As we all know, January 6th unleashed many horrors, but it also revealed many heroes. A day that many of us remember for its violence, anger, and destruction was not without its share of bravery, sacrifice, and selflessness. I am, of course, talking about the Capitol Police and the Metropolitan Police.

In a few moments, my colleagues Senators Klobuchar and Blunt will ask the Senate to award them the Congressional Gold Medal. It is the highest expression of gratitude that Congress can bestow. I cannot imagine more worthy recipients than the men and women who put their lives on the line to defend this temple of democracy.

I want to thank Senator Klobuchar, the Chair of the Rules Committee, and Senator Blunt, the Ranking Member of the Rules Committee, for working so hard on this. And I want to commend the House and Speaker Pelosi and the House members who voted for it as well.

Now, I must mention that I am still stunned by what happened in the House, where 21 members of the House Republican caucus voted against this legislation. The Senate is different. I expect this to pass unanimously. That’s why we are here doing it today.
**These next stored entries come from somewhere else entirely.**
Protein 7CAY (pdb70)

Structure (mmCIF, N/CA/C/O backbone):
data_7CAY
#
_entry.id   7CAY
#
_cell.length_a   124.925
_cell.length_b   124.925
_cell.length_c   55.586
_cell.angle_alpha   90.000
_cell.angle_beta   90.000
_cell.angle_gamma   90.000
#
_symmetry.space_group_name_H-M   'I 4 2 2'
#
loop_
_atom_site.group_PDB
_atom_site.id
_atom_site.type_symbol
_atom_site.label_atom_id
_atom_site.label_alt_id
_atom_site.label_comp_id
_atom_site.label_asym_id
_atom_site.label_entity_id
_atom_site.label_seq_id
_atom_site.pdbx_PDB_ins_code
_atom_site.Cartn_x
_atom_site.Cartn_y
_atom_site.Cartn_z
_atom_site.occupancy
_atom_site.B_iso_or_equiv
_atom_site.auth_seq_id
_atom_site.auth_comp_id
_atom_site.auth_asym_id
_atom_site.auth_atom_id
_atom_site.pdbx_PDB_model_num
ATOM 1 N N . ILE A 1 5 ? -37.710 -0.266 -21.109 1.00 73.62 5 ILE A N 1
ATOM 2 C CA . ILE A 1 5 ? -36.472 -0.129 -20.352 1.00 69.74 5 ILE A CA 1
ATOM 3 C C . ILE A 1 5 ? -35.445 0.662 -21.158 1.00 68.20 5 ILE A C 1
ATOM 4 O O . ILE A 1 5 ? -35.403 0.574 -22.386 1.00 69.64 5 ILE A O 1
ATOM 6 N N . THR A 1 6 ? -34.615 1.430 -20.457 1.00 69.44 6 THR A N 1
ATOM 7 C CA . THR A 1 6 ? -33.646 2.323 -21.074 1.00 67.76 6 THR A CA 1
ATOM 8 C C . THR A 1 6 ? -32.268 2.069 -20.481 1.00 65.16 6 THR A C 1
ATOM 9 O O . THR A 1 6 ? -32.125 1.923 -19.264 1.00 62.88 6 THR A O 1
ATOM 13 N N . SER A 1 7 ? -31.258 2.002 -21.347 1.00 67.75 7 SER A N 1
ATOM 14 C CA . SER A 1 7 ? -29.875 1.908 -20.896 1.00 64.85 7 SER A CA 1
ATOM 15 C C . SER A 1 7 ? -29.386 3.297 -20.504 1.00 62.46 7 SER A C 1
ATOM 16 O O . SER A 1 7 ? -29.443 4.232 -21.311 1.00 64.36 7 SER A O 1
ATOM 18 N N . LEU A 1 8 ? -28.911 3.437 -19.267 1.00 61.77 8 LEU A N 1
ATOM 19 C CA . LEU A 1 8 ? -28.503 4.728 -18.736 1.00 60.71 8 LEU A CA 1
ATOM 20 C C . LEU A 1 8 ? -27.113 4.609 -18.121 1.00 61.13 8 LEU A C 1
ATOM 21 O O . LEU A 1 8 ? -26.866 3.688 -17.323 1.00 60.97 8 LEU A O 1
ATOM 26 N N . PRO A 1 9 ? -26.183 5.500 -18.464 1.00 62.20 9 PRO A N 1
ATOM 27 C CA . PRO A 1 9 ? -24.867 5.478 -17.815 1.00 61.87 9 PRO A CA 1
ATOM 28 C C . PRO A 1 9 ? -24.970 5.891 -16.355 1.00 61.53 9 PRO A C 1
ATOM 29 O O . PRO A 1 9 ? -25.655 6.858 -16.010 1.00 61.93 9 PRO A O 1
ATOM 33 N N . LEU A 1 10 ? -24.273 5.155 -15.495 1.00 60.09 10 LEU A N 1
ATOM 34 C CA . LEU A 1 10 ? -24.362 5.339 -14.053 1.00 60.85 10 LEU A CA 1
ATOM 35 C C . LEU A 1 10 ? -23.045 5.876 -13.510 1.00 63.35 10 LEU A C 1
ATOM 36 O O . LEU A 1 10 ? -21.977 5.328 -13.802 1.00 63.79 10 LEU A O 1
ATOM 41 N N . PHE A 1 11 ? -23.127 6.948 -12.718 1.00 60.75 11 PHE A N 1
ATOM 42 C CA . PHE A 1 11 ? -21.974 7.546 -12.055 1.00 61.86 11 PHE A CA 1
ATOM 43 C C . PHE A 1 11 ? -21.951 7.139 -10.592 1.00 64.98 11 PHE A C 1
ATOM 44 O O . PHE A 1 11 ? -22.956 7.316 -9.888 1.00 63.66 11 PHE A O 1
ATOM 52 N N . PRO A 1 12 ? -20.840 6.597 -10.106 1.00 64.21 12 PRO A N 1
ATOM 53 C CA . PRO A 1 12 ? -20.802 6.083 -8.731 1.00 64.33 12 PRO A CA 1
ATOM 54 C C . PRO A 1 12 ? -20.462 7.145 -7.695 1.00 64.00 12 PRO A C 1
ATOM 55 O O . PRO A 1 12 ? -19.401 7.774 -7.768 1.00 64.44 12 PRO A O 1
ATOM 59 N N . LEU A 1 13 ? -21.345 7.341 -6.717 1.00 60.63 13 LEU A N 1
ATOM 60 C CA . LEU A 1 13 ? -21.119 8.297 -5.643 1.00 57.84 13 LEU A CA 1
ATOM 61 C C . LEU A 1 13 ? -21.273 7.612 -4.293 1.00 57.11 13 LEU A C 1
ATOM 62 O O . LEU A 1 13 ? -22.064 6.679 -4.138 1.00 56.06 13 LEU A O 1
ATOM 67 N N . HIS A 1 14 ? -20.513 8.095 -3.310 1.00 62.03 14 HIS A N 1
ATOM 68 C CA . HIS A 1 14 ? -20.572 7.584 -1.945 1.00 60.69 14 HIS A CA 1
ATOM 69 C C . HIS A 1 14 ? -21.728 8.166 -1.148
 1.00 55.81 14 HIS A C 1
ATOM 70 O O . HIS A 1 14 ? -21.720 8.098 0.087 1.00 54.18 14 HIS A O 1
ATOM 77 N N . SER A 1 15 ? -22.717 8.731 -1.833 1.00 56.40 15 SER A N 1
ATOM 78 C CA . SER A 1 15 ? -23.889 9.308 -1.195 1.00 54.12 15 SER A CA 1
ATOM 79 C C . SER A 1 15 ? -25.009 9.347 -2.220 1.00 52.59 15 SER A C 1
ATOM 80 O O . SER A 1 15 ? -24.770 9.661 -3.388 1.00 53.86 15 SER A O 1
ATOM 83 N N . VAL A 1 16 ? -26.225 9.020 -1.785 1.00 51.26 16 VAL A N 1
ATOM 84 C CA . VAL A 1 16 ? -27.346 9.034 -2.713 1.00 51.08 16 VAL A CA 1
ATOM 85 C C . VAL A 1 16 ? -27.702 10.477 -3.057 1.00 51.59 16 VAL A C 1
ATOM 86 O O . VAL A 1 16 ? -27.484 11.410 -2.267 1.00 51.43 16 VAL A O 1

But those folks in the House were some of the same folks who likened the January 6th attack to “a normal tourist visit”; who deny the events that day were an “insurrection.” The same folks who screamed loudest about the dangers of “defunding the police” refused to defend the police, the very police, that shielded them from a vicious mob on January 6th.

For the life of me, I don’t know how they sleep at night. That’s one of the many reasons this Gold Medal is so important.
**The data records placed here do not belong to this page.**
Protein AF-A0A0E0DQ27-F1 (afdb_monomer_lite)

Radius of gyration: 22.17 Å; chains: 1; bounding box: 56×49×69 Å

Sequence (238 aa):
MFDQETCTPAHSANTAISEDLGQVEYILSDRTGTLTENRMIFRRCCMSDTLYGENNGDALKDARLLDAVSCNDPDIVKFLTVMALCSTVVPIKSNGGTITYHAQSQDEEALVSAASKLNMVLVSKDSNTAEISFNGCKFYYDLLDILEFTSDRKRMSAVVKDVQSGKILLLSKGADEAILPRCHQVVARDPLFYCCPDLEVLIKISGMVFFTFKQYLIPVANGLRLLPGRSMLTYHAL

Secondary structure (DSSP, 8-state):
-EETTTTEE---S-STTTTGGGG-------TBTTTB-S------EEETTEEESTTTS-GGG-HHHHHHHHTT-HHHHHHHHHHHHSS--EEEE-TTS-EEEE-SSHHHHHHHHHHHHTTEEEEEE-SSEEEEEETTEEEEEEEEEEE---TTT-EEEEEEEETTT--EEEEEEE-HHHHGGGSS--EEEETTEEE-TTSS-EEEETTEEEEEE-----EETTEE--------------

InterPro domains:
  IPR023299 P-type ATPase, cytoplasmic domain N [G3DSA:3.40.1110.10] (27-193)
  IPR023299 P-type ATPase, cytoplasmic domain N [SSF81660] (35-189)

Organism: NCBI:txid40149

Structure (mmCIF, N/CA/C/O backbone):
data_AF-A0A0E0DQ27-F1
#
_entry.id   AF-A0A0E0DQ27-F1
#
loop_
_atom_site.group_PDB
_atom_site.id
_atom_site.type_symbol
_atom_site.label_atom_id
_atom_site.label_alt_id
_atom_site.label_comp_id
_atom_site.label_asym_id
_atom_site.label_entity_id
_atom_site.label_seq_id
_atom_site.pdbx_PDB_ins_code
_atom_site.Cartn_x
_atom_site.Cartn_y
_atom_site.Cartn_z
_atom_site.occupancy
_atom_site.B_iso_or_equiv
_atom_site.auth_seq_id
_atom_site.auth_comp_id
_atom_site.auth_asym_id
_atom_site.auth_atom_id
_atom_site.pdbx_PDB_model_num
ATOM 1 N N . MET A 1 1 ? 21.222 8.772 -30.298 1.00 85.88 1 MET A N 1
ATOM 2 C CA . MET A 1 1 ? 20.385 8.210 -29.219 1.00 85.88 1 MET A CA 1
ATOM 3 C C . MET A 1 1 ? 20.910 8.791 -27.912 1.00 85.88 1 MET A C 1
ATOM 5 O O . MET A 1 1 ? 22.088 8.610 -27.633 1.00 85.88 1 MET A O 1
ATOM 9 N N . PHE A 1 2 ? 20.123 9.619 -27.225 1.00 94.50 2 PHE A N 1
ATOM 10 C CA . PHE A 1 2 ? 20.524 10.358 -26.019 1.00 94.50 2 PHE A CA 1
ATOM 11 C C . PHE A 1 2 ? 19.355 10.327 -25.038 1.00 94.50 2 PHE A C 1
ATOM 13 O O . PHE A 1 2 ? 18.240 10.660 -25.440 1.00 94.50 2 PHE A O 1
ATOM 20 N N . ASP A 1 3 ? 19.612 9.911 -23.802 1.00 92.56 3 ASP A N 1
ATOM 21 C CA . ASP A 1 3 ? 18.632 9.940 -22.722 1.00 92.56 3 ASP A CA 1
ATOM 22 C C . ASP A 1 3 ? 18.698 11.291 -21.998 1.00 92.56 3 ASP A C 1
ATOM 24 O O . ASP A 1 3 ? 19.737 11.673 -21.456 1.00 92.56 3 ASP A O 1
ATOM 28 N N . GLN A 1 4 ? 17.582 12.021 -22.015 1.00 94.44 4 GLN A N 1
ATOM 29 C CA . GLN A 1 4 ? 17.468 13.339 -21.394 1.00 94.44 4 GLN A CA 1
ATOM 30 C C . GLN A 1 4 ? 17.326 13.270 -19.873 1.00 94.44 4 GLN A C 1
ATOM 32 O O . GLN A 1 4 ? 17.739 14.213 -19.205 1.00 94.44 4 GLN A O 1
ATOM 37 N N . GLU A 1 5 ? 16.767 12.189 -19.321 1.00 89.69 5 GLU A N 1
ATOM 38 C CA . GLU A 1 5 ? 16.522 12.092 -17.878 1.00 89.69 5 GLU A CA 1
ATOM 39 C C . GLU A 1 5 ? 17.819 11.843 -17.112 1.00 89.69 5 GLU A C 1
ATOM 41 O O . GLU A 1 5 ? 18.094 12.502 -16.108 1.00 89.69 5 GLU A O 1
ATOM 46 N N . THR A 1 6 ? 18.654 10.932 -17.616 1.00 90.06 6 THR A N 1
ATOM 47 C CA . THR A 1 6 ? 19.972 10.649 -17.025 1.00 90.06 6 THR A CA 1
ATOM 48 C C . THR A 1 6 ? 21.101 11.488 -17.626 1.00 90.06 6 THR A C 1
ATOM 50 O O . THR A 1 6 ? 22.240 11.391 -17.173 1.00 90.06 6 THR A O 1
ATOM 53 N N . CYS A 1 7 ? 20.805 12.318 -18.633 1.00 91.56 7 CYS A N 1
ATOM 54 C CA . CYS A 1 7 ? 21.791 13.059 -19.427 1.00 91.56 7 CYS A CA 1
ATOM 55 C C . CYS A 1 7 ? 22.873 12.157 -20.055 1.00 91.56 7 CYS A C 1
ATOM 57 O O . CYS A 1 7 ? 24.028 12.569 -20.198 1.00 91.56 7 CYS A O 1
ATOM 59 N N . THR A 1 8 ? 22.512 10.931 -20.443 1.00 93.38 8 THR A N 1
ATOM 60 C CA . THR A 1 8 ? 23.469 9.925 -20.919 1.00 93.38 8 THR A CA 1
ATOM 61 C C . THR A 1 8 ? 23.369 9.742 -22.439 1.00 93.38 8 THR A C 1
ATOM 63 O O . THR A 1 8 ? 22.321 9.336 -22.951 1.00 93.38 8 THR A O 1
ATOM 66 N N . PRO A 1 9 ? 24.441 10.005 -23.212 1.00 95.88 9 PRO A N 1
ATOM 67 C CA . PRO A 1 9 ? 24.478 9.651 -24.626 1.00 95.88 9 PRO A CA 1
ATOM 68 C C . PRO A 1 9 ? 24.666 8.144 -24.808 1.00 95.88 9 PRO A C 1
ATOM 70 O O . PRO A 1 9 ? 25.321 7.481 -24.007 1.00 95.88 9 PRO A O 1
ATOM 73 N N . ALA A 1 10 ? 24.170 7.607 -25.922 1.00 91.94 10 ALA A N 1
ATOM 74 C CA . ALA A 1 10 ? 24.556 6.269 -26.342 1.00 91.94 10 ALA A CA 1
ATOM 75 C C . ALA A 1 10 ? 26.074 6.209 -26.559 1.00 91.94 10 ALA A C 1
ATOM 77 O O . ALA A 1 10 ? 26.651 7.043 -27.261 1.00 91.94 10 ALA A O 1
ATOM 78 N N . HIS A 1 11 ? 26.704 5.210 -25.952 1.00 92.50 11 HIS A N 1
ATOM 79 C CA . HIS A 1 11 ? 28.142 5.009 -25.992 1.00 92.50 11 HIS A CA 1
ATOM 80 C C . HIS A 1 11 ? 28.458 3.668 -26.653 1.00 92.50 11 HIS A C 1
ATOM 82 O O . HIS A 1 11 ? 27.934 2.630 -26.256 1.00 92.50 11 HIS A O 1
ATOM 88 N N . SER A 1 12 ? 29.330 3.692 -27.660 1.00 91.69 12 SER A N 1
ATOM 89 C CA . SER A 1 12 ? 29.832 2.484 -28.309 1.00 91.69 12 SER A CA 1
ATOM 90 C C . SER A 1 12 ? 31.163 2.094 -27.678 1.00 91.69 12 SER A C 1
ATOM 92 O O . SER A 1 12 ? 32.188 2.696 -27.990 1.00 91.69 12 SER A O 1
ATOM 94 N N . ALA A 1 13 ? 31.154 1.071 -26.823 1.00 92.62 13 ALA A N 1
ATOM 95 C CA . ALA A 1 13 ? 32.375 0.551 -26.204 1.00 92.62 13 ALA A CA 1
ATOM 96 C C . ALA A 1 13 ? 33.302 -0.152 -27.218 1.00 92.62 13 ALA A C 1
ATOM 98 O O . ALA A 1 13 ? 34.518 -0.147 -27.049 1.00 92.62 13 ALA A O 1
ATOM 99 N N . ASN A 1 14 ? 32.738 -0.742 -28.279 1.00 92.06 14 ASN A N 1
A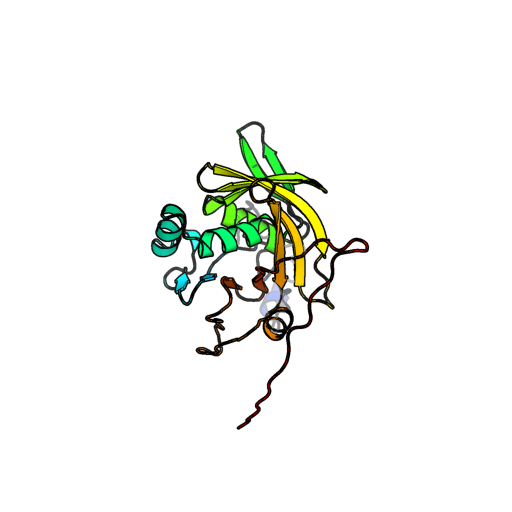TOM 100 C CA . ASN A 1 14 ? 33.486 -1.392 -29.352 1.00 92.06 14 ASN A CA 1
ATOM 101 C C . ASN A 1 14 ? 32.871 -1.042 -30.712 1.00 92.06 14 ASN A C 1
ATOM 103 O O . ASN A 1 14 ? 31.726 -1.389 -30.984 1.00 92.06 14 ASN A O 1
ATOM 107 N N . THR A 1 15 ? 33.626 -0.354 -31.566 1.00 92.69 15 THR A N 1
ATOM 108 C CA . THR A 1 15 ? 33.170 0.077 -32.898 1.00 92.69 15 THR A CA 1
ATOM 109 C C . THR A 1 15 ? 33.391 -0.970 -33.995 1.00 92.69 15 THR A C 1
ATOM 111 O O . THR A 1 15 ? 32.826 -0.827 -35.080 1.00 92.69 15 THR A O 1
ATOM 114 N N . ALA A 1 16 ? 34.157 -2.036 -33.726 1.00 92.62 16 ALA A N 1
ATOM 115 C CA . ALA A 1 16 ? 34.480 -3.077 -34.708 1.00 92.62 16 ALA A CA 1
ATOM 116 C C . ALA A 1 16 ? 33.281 -3.967 -35.085 1.00 92.62 16 ALA A C 1
ATOM 118 O O . ALA A 1 16 ? 33.305 -4.596 -36.132 1.00 92.62 16 ALA A O 1
ATOM 119 N N . ILE A 1 17 ? 32.233 -3.992 -34.255 1.00 92.56 17 ILE A N 1
ATOM 120 C CA . ILE A 1 17 ? 31.020 -4.816 -34.433 1.00 92.56 17 ILE A CA 1
ATOM 121 C C . ILE A 1 17 ? 29.846 -4.037 -35.050 1.00 92.56 17 ILE A C 1
ATOM 123 O O . ILE A 1 17 ? 28.694 -4.456 -34.976 1.00 92.56 17 ILE A O 1
ATOM 127 N N . SER A 1 18 ? 30.107 -2.852 -35.603 1.00 90.00 18 SER A N 1
ATOM 128 C CA . SER A 1 18 ? 29.053 -1.964 -36.110 1.00 90.00 18 SER A CA 1
ATOM 129 C C . SER A 1 18 ? 28.307 -2.534 -37.322 1.00 90.00 18 SER A C 1
ATOM 131 O O . SER A 1 18 ? 27.117 -2.266 -37.472 1.00 90.00 18 SER A O 1
ATOM 133 N N . GLU A 1 19 ? 28.967 -3.354 -38.142 1.00 92.44 19 GLU A N 1
ATOM 134 C CA . GLU A 1 19 ? 28.348 -4.055 -39.275 1.00 92.44 19 GLU A CA 1
ATOM 135 C C . GLU A 1 19 ? 27.512 -5.265 -38.821 1.00 92.44 19 GLU A C 1
ATOM 137 O O . GLU A 1 19 ? 26.423 -5.493 -39.352 1.00 92.44 19 GLU A O 1
ATOM 142 N N . ASP A 1 20 ? 27.964 -5.980 -37.783 1.00 90.69 20 ASP A N 1
ATOM 143 C CA . ASP A 1 20 ? 27.270 -7.146 -37.215 1.00 90.69 20 ASP A CA 1
ATOM 144 C C . ASP A 1 20 ? 25.910 -6.768 -36.610 1.00 90.69 20 ASP A C 1
ATOM 146 O O . ASP A 1 20 ? 24.956 -7.543 -36.683 1.00 90.69 20 ASP A O 1
ATOM 150 N N . LEU A 1 21 ? 25.780 -5.545 -36.074 1.00 89.81 21 LEU A N 1
ATOM 151 C CA . LEU A 1 21 ? 24.505 -5.013 -35.572 1.00 89.81 21 LEU A CA 1
ATOM 152 C C . LEU A 1 21 ? 23.403 -4.998 -36.646 1.00 89.81 21 LEU A C 1
ATOM 154 O O . LEU A 1 21 ? 22.226 -5.107 -36.306 1.00 89.81 21 LEU A O 1
ATOM 158 N N . GLY A 1 22 ? 23.765 -4.887 -37.930 1.00 90.94 22 GLY A N 1
ATOM 159 C CA . GLY A 1 22 ? 22.819 -4.923 -39.049 1.00 90.94 22 GLY A CA 1
ATOM 160 C C . GLY A 1 22 ? 22.325 -6.326 -39.416 1.00 90.94 22 GLY A C 1
ATOM 161 O O . GLY A 1 22 ? 21.386 -6.444 -40.200 1.00 90.94 22 GLY A O 1
ATOM 162 N N . GLN A 1 23 ? 22.941 -7.374 -38.863 1.00 93.25 23 GLN A N 1
ATOM 163 C CA . GLN A 1 23 ? 22.648 -8.782 -39.162 1.00 93.25 23 GLN A CA 1
ATOM 164 C C . GLN A 1 23 ? 21.981 -9.514 -37.984 1.00 93.25 23 GLN A C 1
ATOM 166 O O . GLN A 1 23 ? 21.807 -10.729 -38.020 1.00 93.25 23 GLN A O 1
ATOM 171 N N . VAL A 1 24 ? 21.617 -8.796 -36.918 1.00 93.88 24 VAL A N 1
ATOM 172 C CA . VAL A 1 24 ? 21.010 -9.390 -35.721 1.00 93.88 24 VAL A CA 1
ATOM 173 C C . VAL A 1 24 ? 19.576 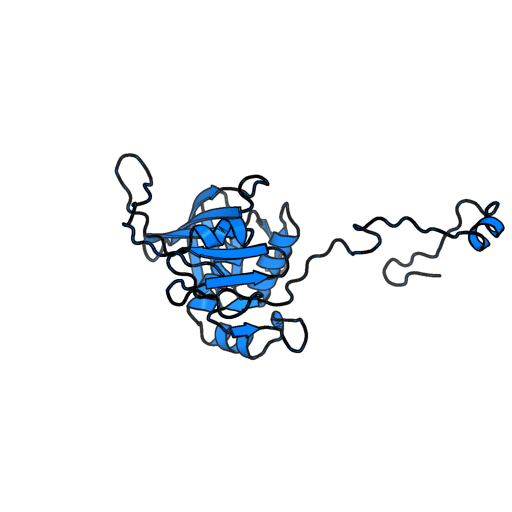-9.849 -36.012 1.00 93.88 24 VAL A C 1
ATOM 175 O O . VAL A 1 24 ? 18.709 -9.034 -36.313 1.00 93.88 24 VAL A O 1
ATOM 178 N N . GLU A 1 25 ? 19.308 -11.149 -35.854 1.00 96.25 25 GLU A N 1
ATOM 179 C CA . GLU A 1 25 ? 17.965 -11.741 -36.018 1.00 96.25 25 GLU A CA 1
ATOM 180 C C . GLU A 1 25 ? 17.209 -11.922 -34.690 1.00 96.25 25 GLU A C 1
ATOM 182 O O . GLU A 1 25 ? 15.979 -11.881 -34.655 1.00 96.25 25 GLU A O 1
ATOM 187 N N . TYR A 1 26 ? 17.934 -12.103 -33.583 1.00 95.19 26 TYR A N 1
ATOM 188 C CA . TYR A 1 26 ? 17.359 -12.380 -32.267 1.00 95.19 26 TYR A CA 1
ATOM 189 C C . TYR A 1 26 ? 17.884 -11.394 -31.226 1.00 95.19 26 TYR A C 1
ATOM 191 O O . TYR A 1 26 ? 19.091 -11.216 -31.076 1.00 95.19 26 TYR A O 1
ATOM 199 N N . ILE A 1 27 ? 16.968 -10.797 -30.462 1.00 93.38 27 ILE A N 1
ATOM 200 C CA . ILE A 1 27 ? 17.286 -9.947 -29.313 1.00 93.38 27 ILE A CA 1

The Gold Medal is about setting the record straight and recognizing the true heroism on display that fateful day.

My colleagues: we have a moral obligation to never forget what our first responders faced down. A mob of white supremacists and domestic terrorists stormed the barriers with vicious force, using flagpoles as spears and fences as battering rams. Capitol Police officers were swarmed, beaten, crushed between the doorways, tasered repeatedly. One hundred forty officers were assaulted that day. Fifteen required hospitalization. Seven people have lost their lives in connection with this attack. Just recently, sadly, I read this story and I ached, two more police officers took their own lives—heaping tragedy upon tragedy.

These past six months have been the hardest in the history of the Capitol Police force. And yet, they still keep watch. They still stand guard. They do their jobs every single day with professionalism, excellence, and grace.

Awarding the Congressional Gold medal is a way to commemorate their sacrifice, and make sure that the truth of January 6th is recognized and remembered forever.

To our Capitol and Metropolitan Police: thank you, thank you, thank you for all that you do. This recognition is the very least you deserve.

And once again, I want to give real praise to my colleague from Minnesota as I yield to her. She has done an amazing job as head of the Rules Committee in many different ways. This is one of many. And I want to thank Senator Blunt, who always works in a spirit of bipartisanship. We’re in quite a bipartisan week here, and that is a good thing.